# 8 hrs to paint this house Int. & Ext.



## ewingpainting.net (Jun 2, 2008)

This 3200 sqft house was built in 24 hrs, I had a total of 22 guys on this deal. We had to be there at 2 am to start painting the fascia, we had the shell painted in 45. min. The doors, jambs and base board prepped in 30 min. primed and enameled in 1 hr. We were walking out with the int. and ext. completely painted by noon. This was a fund raiser for the Barbra Sinatra children's foundation. All the trade donated there time and material, well the suppliers donated the material.They sold the house and gave the profit to the foundation. It was a total of $200,000.00.

This was the best bunch of guys I have worked with.


----------



## tsunamicontract (May 3, 2008)

I don't know about anyone else but I don't think I would want a house that was built in 24 hrs or painted in 8. Still impressive though. how does paint dry at 2 in the morning? Its like that extreme make over home edition.


----------



## ewingpainting.net (Jun 2, 2008)

They placed heaters in the unit. I drive by this house every now and then to see how the ext. is standing up and surprisingly it looks great. I was expecting delamin. You also have to remember to we had to wait for other trades to finish. This was in the Palm Spring area the out side temp at 2 in the morning was 70 degrees.


----------



## tsunamicontract (May 3, 2008)

bet that was tough bumping into everyone like that, 22 ppl in one house with wet paint. Many colors?


----------



## ewingpainting.net (Jun 2, 2008)

one color only ther was also other trades in their as well.


----------



## daArch (Mar 15, 2008)

On normal jobs, it's tough keeping dust outa the paint when there are other trades to trip over. How'd you deal with that?

I'm impressed when everyone can work together on these extreme building projects, but it wouldn't be my cup o tea, I'd be tearing my hair out screaming, "I'm an ARTISTE, I can't work this way" :jester:


----------



## bikerboy (Sep 16, 2007)

What happens if someone pulled up in an official looking car and screams, "*Immigration and Customs Enforcement*" ? (ice)


----------



## CApainter (Jun 29, 2007)

Was the stucco tinted so you would only have to paint the trim?

Good team effort.


----------



## ewingpainting.net (Jun 2, 2008)

All my guys have a w2 and a I9 form filled out. So they probably would have offered the officials if they wanted some water.

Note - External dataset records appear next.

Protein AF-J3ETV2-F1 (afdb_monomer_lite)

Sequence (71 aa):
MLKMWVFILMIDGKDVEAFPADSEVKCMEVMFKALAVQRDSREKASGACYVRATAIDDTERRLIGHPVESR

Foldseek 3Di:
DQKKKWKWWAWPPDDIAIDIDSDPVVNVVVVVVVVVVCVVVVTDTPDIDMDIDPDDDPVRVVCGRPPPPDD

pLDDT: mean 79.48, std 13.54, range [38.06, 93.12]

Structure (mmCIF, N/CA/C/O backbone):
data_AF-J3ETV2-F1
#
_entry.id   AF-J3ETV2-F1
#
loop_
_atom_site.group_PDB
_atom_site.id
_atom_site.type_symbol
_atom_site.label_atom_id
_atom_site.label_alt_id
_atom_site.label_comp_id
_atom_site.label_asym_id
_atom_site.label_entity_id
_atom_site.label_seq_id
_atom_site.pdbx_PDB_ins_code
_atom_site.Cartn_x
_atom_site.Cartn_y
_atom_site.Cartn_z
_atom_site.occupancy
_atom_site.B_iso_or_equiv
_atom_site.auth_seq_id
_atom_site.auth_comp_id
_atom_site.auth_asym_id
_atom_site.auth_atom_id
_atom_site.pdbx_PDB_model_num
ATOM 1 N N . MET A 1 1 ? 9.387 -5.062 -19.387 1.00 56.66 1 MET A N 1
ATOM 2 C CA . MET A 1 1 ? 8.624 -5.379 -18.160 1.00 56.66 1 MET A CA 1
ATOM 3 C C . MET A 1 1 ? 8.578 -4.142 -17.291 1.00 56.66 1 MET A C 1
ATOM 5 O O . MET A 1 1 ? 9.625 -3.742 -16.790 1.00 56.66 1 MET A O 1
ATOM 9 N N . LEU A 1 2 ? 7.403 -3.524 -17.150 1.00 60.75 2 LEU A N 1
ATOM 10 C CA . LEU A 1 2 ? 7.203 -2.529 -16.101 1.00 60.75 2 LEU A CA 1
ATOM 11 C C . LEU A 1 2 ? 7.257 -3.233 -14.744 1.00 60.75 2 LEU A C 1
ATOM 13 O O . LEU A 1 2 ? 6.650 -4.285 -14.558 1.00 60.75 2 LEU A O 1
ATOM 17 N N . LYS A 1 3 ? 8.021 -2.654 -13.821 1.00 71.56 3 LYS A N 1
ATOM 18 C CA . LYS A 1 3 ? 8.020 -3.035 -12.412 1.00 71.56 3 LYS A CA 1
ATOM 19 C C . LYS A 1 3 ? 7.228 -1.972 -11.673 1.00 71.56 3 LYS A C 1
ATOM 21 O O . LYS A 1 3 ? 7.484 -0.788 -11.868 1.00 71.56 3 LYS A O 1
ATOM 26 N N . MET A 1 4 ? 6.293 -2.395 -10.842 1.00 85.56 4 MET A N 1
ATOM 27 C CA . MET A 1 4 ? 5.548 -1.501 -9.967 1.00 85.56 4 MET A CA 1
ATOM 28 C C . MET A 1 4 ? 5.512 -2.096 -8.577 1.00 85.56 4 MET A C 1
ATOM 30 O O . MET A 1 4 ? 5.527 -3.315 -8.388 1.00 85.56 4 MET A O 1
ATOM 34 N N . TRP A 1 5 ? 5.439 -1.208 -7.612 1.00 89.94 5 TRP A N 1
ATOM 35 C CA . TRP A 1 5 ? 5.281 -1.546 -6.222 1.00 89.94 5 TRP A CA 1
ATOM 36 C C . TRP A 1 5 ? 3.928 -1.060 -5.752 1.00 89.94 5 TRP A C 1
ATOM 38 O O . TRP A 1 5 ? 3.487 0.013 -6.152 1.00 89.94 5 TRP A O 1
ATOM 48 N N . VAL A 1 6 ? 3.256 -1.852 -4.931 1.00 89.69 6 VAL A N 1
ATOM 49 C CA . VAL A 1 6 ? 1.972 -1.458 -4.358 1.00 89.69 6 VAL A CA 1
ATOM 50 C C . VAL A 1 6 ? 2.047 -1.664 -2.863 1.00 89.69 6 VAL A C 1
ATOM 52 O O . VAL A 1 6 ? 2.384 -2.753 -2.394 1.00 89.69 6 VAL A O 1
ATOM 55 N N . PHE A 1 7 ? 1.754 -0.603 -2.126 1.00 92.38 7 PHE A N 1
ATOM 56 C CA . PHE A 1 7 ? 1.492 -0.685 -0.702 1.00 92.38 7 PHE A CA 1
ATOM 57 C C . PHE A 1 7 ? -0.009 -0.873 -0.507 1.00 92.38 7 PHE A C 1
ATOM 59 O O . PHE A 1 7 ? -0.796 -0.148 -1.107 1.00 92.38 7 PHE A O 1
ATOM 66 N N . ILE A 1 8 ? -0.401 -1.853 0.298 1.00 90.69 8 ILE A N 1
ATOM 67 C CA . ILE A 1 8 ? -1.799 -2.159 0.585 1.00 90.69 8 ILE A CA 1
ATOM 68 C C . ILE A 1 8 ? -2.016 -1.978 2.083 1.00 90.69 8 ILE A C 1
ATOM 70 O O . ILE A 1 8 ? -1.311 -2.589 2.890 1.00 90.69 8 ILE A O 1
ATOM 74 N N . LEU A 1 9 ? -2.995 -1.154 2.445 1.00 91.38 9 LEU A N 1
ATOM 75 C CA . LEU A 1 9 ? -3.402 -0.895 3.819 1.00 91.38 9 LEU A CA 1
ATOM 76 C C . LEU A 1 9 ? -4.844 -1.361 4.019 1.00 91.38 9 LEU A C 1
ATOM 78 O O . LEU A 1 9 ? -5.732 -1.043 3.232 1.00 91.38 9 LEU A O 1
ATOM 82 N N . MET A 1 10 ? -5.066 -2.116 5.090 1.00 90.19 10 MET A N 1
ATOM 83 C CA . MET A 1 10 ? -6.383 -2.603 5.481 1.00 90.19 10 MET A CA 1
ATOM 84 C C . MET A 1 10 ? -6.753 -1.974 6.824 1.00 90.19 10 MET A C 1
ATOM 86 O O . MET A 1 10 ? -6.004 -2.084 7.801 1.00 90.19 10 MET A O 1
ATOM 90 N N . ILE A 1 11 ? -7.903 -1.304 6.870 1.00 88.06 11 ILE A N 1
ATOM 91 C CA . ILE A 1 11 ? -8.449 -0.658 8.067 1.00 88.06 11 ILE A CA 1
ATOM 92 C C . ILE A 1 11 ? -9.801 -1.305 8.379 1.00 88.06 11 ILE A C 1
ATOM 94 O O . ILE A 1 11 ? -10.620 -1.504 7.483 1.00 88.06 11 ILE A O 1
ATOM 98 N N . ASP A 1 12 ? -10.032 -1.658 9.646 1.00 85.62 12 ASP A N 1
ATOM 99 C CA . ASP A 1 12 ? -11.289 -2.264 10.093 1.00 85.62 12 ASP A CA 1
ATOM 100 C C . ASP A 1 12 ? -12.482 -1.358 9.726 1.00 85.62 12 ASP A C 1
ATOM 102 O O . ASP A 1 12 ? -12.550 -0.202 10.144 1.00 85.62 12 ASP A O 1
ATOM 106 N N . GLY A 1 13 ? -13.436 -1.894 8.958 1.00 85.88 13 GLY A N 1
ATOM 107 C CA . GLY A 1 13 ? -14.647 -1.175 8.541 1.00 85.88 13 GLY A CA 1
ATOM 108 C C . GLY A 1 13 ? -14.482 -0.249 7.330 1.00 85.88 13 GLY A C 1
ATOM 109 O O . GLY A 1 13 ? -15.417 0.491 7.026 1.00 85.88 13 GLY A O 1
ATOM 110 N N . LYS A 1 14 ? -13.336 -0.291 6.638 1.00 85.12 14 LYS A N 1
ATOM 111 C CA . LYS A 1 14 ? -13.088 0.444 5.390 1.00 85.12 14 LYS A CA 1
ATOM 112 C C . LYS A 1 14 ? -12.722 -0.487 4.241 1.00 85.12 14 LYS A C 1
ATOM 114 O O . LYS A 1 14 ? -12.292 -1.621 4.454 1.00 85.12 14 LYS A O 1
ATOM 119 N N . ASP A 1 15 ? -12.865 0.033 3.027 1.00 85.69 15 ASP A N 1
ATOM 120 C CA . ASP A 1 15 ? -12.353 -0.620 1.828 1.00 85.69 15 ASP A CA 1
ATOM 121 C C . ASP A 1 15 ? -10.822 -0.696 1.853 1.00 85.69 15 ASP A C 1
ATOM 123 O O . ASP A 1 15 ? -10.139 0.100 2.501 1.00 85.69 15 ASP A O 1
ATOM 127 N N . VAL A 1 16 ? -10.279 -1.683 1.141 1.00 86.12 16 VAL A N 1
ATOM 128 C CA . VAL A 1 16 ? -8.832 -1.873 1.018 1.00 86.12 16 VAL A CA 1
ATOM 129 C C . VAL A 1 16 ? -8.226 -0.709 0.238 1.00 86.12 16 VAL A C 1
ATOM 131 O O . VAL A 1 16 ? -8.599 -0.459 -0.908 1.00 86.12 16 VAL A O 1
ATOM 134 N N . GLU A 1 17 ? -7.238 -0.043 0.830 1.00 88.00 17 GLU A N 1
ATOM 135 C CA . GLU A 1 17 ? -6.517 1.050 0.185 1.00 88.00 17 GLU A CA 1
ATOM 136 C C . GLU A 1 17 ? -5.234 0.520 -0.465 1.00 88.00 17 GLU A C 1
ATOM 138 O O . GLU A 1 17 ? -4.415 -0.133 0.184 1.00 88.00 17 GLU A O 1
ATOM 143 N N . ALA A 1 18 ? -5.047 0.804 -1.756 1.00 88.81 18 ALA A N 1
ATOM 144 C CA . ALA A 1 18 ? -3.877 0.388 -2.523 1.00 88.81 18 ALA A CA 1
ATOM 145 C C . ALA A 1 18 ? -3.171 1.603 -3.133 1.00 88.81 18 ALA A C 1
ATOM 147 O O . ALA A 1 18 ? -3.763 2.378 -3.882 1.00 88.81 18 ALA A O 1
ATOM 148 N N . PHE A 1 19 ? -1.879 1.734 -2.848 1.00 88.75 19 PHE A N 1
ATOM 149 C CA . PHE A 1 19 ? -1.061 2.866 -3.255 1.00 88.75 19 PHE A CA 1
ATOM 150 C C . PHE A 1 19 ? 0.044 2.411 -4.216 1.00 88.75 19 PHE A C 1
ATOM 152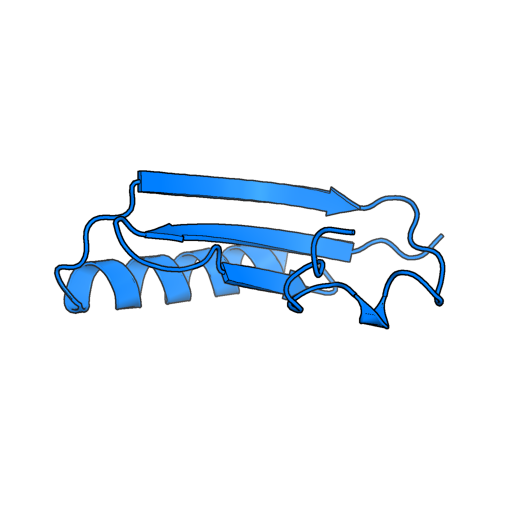 O O . PHE A 1 19 ? 1.026 1.801 -3.777 1.00 88.75 19 PHE A O 1
ATOM 159 N N . PRO A 1 20 ? -0.091 2.680 -5.525 1.00 88.44 20 PRO A N 1
ATOM 160 C CA . PRO A 1 20 ? 0.927 2.322 -6.501 1.00 88.44 20 PRO A CA 1
ATOM 161 C C . PRO A 1 20 ? 2.134 3.268 -6.445 1.00 88.44 20 PRO A C 1
ATOM 163 O O . PRO A 1 20 ? 2.006 4.483 -6.291 1.00 88.44 20 PRO A O 1
ATOM 166 N N . ALA A 1 21 ? 3.321 2.704 -6.646 1.00 88.31 21 ALA A N 1
ATOM 167 C CA . ALA A 1 21 ? 4.596 3.399 -6.706 1.00 88.31 21 ALA A CA 1
ATOM 168 C C . ALA A 1 21 ? 5.494 2.822 -7.813 1.00 88.31 21 ALA A C 1
ATOM 170 O O . ALA A 1 21 ? 5.492 1.628 -8.115 1.00 88.31 21 ALA A O 1
ATOM 171 N N . ASP A 1 22 ? 6.296 3.698 -8.412 1.00 86.88 22 ASP A N 1
ATOM 172 C CA . ASP A 1 22 ? 7.253 3.379 -9.481 1.00 86.88 22 ASP A CA 1
ATOM 173 C C . ASP A 1 22 ?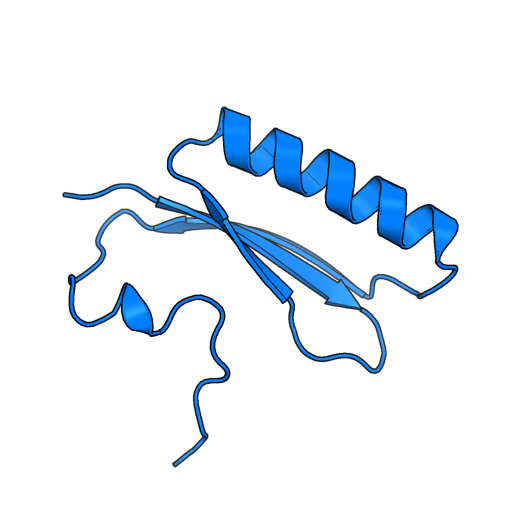 8.547 2.716 -8.970 1.00 86.88 22 ASP A C 1
ATOM 175 O O . ASP A 1 22 ? 9.324 2.161 -9.746 1.00 86.88 22 ASP A O 1
ATOM 179 N N . SER A 1 23 ? 8.783 2.755 -7.659 1.00 88.31 23 SER A N 1
ATOM 180 C CA . SER A 1 23 ? 10.009 2.292 -7.018 1.00 88.31 23 SER A CA 1
ATOM 181 C C . SER A 1 23 ? 9.748 1.827 -5.588 1.00 88.31 23 SER A C 1
ATOM 183 O O . SER A 1 23 ? 8.781 2.235 -4.942 1.00 88.31 23 SER A O 1
ATOM 185 N N . GLU A 1 24 ? 10.639 0.971 -5.095 1.00 89.88 24 GLU A N 1
ATOM 186 C CA . GLU A 1 24 ? 10.577 0.418 -3.740 1.00 89.88 24 GLU A CA 1
ATOM 187 C C . GLU A 1 24 ? 10.673 1.512 -2.685 1.00 89.88 24 GLU A C 1
ATOM 189 O O . GLU A 1 24 ? 9.842 1.594 -1.785 1.00 89.88 24 GLU A O 1
ATOM 194 N N . VAL A 1 25 ? 11.642 2.412 -2.867 1.00 92.00 25 VAL A N 1
ATOM 195 C CA . VAL A 1 25 ? 11.889 3.552 -1.979 1.00 92.00 25 VAL A CA 1
ATOM 196 C C . VAL A 1 25 ? 10.632 4.407 -1.836 1.00 92.00 25 VAL A C 1
ATOM 198 O O . VAL A 1 25 ? 10.187 4.673 -0.722 1.00 92.00 25 VAL A O 1
ATOM 201 N N . LYS A 1 26 ? 9.995 4.769 -2.954 1.00 90.38 26 LYS A N 1
ATOM 202 C CA . LYS A 1 26 ? 8.775 5.583 -2.941 1.00 90.38 26 LYS A CA 1
ATOM 203 C C . LYS A 1 26 ? 7.599 4.855 -2.294 1.00 90.38 26 LYS A C 1
ATOM 205 O O . LYS A 1 26 ? 6.806 5.470 -1.590 1.00 90.38 26 LYS A O 1
ATOM 210 N N . CYS A 1 27 ? 7.497 3.545 -2.487 1.00 91.00 27 CYS A N 1
ATOM 211 C CA . CYS A 1 27 ? 6.465 2.745 -1.842 1.0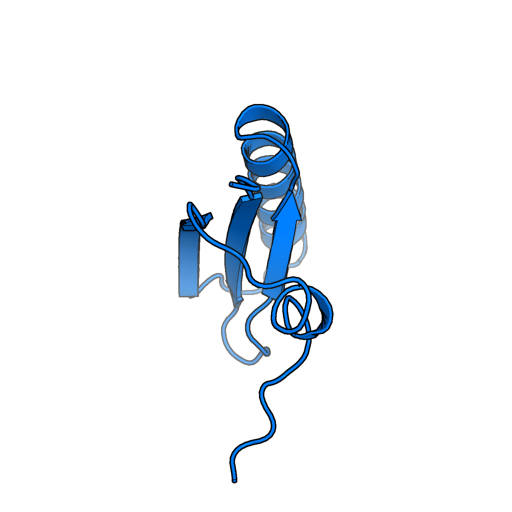0 91.00 27 CYS A CA 1
ATOM 212 C C . CYS A 1 27 ? 6.662 2.668 -0.317 1.00 91.00 27 CYS A C 1
ATOM 214 O O . CYS A 1 27 ? 5.702 2.806 0.439 1.00 91.00 27 CYS A O 1
ATOM 216 N N . MET A 1 28 ? 7.911 2.535 0.148 1.00 90.88 28 MET A N 1
ATOM 217 C CA . MET A 1 28 ? 8.246 2.615 1.573 1.00 90.88 28 MET A CA 1
ATOM 218 C C . MET A 1 28 ? 7.900 3.987 2.162 1.00 90.88 28 MET A C 1
ATOM 220 O O . MET A 1 28 ? 7.334 4.060 3.250 1.00 90.88 28 MET A O 1
ATOM 224 N N . GLU A 1 29 ? 8.191 5.080 1.453 1.00 93.12 29 GLU A N 1
ATOM 225 C CA . GLU A 1 29 ? 7.806 6.428 1.891 1.00 93.12 29 GLU A CA 1
ATOM 226 C C . GLU A 1 29 ? 6.286 6.580 2.032 1.00 93.12 29 GLU A C 1
ATOM 228 O O . GLU A 1 29 ? 5.809 7.169 3.005 1.00 93.12 29 GLU A O 1
ATOM 233 N N . VAL A 1 30 ? 5.522 6.039 1.079 1.00 90.75 30 VAL A N 1
ATOM 234 C CA . VAL A 1 30 ? 4.055 6.023 1.135 1.00 90.75 30 VAL A CA 1
ATOM 235 C C . VAL A 1 30 ? 3.565 5.207 2.327 1.00 90.75 30 VAL A C 1
ATOM 237 O O . VAL A 1 30 ? 2.727 5.699 3.079 1.00 90.75 30 VAL A O 1
ATOM 240 N N . MET A 1 31 ? 4.132 4.020 2.560 1.00 91.00 31 MET A N 1
ATOM 241 C CA . MET A 1 31 ? 3.833 3.201 3.737 1.00 91.00 31 MET A CA 1
ATOM 242 C C . MET A 1 31 ? 4.041 3.990 5.034 1.00 91.00 31 MET A C 1
ATOM 244 O O . MET A 1 31 ? 3.146 4.028 5.878 1.00 91.00 31 MET A O 1
ATOM 248 N N . PHE A 1 32 ? 5.193 4.648 5.205 1.00 90.88 32 PHE A N 1
ATOM 249 C CA . PHE A 1 32 ? 5.472 5.426 6.416 1.00 90.88 32 PHE A CA 1
ATOM 250 C C . PHE A 1 32 ? 4.449 6.542 6.635 1.00 90.88 32 PHE A C 1
ATOM 252 O O . PHE A 1 32 ? 3.977 6.728 7.757 1.00 90.88 32 PHE A O 1
ATOM 259 N N . LYS A 1 33 ? 4.076 7.258 5.569 1.00 90.25 33 LYS A N 1
ATOM 260 C CA . LYS A 1 33 ? 3.072 8.328 5.633 1.00 90.25 33 LYS A CA 1
ATOM 261 C C . LYS A 1 33 ? 1.687 7.781 5.974 1.00 90.25 33 LYS A C 1
ATOM 263 O O . LYS A 1 33 ? 1.044 8.303 6.879 1.00 90.25 33 LYS A O 1
ATOM 268 N N . ALA A 1 34 ? 1.255 6.716 5.306 1.00 87.62 34 ALA A N 1
ATOM 269 C CA . ALA A 1 34 ? -0.054 6.109 5.520 1.00 87.62 34 ALA A CA 1
ATOM 270 C C . ALA A 1 34 ? -0.202 5.551 6.945 1.00 87.62 34 ALA A C 1
ATOM 272 O O . ALA A 1 34 ? -1.207 5.797 7.607 1.00 87.62 34 ALA A O 1
ATOM 273 N N . LEU A 1 35 ? 0.832 4.883 7.470 1.00 86.12 35 LEU A N 1
ATOM 274 C CA . LEU A 1 35 ? 0.841 4.402 8.854 1.00 86.12 35 LEU A CA 1
ATOM 275 C C . LEU A 1 35 ? 0.864 5.548 9.877 1.00 86.12 35 LEU A C 1
ATOM 277 O O . LEU A 1 35 ? 0.258 5.429 10.939 1.00 86.12 35 LEU A O 1
ATOM 281 N N . ALA A 1 36 ? 1.547 6.659 9.583 1.00 88.06 36 ALA A N 1
ATOM 282 C CA . ALA A 1 36 ? 1.534 7.835 10.454 1.00 88.06 36 ALA A CA 1
ATOM 283 C C . ALA A 1 36 ? 0.137 8.474 10.524 1.00 88.06 36 ALA A C 1
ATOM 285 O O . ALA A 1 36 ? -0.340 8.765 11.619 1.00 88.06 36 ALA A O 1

We had to take some short cuts obviously, We painted the stucco, it was not your ideal circumstances. It was more about get r done than get r right. The only thing that worried me was the stucco. Cause we couldn't even wait for it to cure all the way. That why I am shocked to see the paint holding up, I was expecting some sort of a failure.


----------



## Housepainter (Jan 6, 2008)

how did they get it by the Building Officials. I say that because Habitat did a large project in Biloxi last month 30 or so houses to help those that insurance did over after Katrina. However the City codes were enforced. Do not see how that could have happened when things like stucco etc, had not curred out.


----------



## ewingpainting.net (Jun 2, 2008)

They had a on site inspector there. I'm sure some things were getting overlooked. The city was behind the builders since this was a charitable deal


----------



## bikerboy (Sep 16, 2007)

ewingpainting.net said:


> All my guys have a w2 and a I9 form filled out. So they probably would have offered the officials if they wanted some water.


Am sure you do enough to cya, but all of that can be overcomem by forgery. ( unless you submit info to the federal checking thing they have)


----------



## ewingpainting.net (Jun 2, 2008)

We check all SS# through the hotline if a # comes up bad we give them a week to get it straight, if not they are told that they can not work for us until they get it worked out


----------



## premierpainter (Apr 17, 2007)

bikerboy said:


> Am sure you do enough to cya, but all of that can be overcomem by forgery. ( unless you submit info to the federal checking thing they have)


 
Really well said:no:


----------



## JNLP (Dec 13, 2007)

daArch said:


> I'd be tearing my hair out screaming, "I'm an ARTISTE, I can't work this way" :jester:


Yep me too! :laughing:


----------



## Libertine (Apr 6, 2008)

premierpainter said:


> Really well said:no:


hehehe I knew that smiley was good for something.


----------